Lenz L L, Dere B, Bevan M J
Department of Immunology, University of Washington, Seattle, 98195, USA.
Immunity. 1996 Jul;5(1):63-72. doi: 10.1016/s1074-7613(00)80310-6.
Using expression cloning, we have identified an H2-M3-restricted epitope of the intracellular bacterial pathogen Listeria monocytogenes. Picomolar concentrations of an amino-terminal N-formylated hexapeptide, fMIGWII, targeted cells for lysis by CD8+ cytotoxic T cells, while the nonformylated peptide was approximately 100-fold less active. The sequence of the 185 aa protein source of this epitope predicts a transmembrane protein that retains its N terminus and assumes an N(out)-C(in) topology. This membrane orientation offers an explanation for the protection of the epitope from deformylases present in the bacterial cell and suggests an explanation for the ability of phagocytes to present H2-M3-restricted bacterial epitopes via a vacuolar TAP-independent mechanism.

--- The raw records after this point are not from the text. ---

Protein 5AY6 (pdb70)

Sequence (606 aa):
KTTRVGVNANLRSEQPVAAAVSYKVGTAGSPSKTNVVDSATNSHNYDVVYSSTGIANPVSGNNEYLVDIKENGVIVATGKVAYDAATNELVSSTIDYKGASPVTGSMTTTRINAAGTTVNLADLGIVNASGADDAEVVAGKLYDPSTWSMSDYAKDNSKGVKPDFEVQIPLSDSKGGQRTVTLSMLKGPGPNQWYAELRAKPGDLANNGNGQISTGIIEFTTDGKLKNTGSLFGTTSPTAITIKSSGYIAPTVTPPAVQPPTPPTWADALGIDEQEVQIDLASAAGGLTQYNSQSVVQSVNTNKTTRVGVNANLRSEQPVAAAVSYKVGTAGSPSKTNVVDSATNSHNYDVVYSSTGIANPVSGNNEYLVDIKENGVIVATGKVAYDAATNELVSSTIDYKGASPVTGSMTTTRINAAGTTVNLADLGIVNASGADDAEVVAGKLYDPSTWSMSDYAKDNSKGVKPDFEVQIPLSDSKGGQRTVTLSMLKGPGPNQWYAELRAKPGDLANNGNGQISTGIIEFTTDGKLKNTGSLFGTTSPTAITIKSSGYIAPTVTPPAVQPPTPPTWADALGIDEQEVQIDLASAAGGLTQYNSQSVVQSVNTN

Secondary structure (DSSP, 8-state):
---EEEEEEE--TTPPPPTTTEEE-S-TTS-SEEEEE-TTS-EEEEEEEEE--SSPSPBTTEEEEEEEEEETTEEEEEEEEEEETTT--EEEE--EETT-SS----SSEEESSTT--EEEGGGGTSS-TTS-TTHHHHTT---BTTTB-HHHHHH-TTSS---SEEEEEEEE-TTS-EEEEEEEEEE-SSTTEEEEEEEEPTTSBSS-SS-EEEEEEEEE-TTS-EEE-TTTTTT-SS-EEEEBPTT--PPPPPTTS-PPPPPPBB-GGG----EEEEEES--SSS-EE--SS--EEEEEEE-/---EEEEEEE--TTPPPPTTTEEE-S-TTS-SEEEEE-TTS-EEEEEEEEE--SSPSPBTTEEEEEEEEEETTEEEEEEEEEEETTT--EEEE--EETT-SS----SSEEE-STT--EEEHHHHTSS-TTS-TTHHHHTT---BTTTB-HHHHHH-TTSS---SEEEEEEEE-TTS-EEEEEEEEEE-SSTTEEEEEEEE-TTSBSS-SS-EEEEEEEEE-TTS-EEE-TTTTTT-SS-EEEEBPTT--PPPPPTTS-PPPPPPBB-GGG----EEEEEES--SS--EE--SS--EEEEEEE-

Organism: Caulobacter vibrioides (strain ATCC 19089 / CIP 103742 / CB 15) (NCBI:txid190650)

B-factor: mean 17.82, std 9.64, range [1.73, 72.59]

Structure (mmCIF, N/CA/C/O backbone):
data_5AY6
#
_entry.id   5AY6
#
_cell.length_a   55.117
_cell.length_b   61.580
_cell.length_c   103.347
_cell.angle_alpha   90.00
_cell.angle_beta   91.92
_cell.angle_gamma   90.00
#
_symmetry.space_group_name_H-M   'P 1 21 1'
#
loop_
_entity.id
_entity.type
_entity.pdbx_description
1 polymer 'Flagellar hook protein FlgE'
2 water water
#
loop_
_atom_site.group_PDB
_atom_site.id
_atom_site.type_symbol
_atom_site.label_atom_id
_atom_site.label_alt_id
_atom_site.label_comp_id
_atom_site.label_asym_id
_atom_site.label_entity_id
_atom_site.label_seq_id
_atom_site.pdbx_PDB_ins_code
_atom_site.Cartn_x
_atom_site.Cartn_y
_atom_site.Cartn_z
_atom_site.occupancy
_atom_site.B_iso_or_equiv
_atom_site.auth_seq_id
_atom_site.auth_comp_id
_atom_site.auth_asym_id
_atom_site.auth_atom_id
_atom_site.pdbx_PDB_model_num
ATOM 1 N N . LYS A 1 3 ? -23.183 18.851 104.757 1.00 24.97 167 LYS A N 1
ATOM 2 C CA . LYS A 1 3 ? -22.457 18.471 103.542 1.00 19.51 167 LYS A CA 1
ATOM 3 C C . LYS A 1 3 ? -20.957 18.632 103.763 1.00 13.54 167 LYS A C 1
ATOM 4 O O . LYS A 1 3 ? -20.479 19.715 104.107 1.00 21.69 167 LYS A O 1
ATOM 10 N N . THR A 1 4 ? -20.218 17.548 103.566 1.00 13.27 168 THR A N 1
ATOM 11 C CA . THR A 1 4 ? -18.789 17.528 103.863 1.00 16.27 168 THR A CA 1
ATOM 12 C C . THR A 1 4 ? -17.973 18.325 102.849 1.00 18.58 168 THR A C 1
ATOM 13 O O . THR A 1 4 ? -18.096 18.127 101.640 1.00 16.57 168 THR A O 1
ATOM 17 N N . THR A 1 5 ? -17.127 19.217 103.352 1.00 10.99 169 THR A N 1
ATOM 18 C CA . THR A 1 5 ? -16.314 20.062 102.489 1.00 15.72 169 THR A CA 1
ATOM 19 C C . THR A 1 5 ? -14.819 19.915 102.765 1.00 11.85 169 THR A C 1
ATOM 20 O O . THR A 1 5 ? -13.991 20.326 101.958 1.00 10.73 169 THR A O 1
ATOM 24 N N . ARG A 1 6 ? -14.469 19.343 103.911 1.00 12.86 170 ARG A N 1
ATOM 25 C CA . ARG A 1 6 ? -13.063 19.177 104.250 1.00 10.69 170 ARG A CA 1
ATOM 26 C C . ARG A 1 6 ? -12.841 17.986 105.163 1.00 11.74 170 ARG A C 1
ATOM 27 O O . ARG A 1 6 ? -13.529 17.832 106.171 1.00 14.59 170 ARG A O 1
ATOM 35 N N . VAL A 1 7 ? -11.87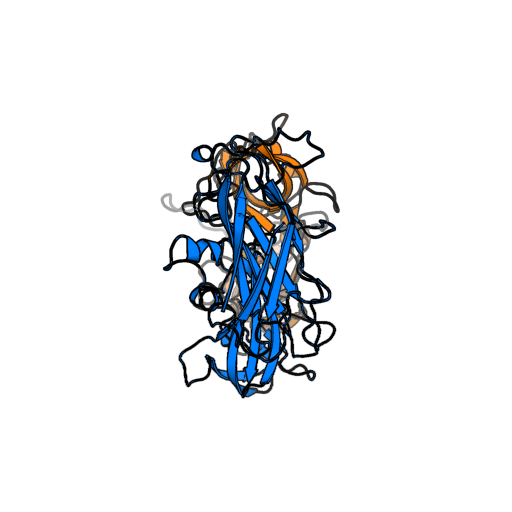5 17.147 104.805 1.00 11.61 171 VAL A N 1
ATOM 36 C CA . VAL A 1 7 ? -11.518 16.004 105.632 1.00 11.47 171 VAL A CA 1
ATOM 37 C C . VAL A 1 7 ? -10.027 16.004 105.929 1.00 12.26 171 VAL A C 1
ATOM 38 O O . VAL A 1 7 ? -9.211 16.376 105.088 1.00 13.21 171 VAL A O 1
ATOM 42 N N . GLY A 1 8 ? -9.681 15.616 107.151 1.00 15.41 172 GLY A N 1
ATOM 43 C CA . GLY A 1 8 ? -8.293 15.484 107.537 1.00 10.05 172 GLY A CA 1
ATOM 44 C C . GLY A 1 8 ? -8.006 14.025 107.816 1.00 18.12 172 GLY A C 1
ATOM 45 O O . GLY A 1 8 ? -8.693 13.393 108.620 1.00 13.67 172 GLY A O 1
ATOM 46 N N . VAL A 1 9 ? -7.006 13.475 107.140 1.00 13.91 173 VAL A N 1
ATOM 47 C CA . VAL A 1 9 ? -6.652 12.085 107.364 1.00 16.32 173 VAL A CA 1
ATOM 48 C C . VAL A 1 9 ? -5.508 11.993 108.351 1.00 14.14 173 VAL A C 1
ATOM 49 O O . VAL A 1 9 ? -4.441 12.564 108.133 1.00 19.44 173 VAL A O 1
ATOM 53 N N . ASN A 1 10 ? -5.742 11.277 109.441 1.00 16.13 174 ASN A N 1
ATOM 54 C CA . ASN A 1 10 ? -4.701 11.015 110.423 1.00 17.28 174 ASN A CA 1
ATOM 55 C C . ASN A 1 10 ? -4.432 9.523 110.498 1.00 15.60 174 ASN A C 1
ATOM 56 O O . ASN A 1 10 ? -5.195 8.776 111.111 1.00 19.85 174 ASN A O 1
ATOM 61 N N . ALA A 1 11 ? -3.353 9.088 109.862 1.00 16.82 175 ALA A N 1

通过表达克隆,我们鉴定出细胞内细菌病原体单核细胞增生李斯特菌的一个受H2-M3限制的表位。皮摩尔浓度的氨基末端N-甲酰化六肽fMIGWII可靶向细胞,使其被CD8+细胞毒性T细胞裂解,而非甲酰化肽的活性则低约100倍。该表位的185个氨基酸蛋白质来源的序列预测为一种跨膜蛋白,其保留了N末端并呈现N(外)-C(内)拓扑结构。这种膜方向解释了该表位免受细菌细胞中存在的去甲酰化酶影响的原因,并为吞噬细胞通过液泡TAP非依赖机制呈递受H2-M3限制的细菌表位的能力提供了解释。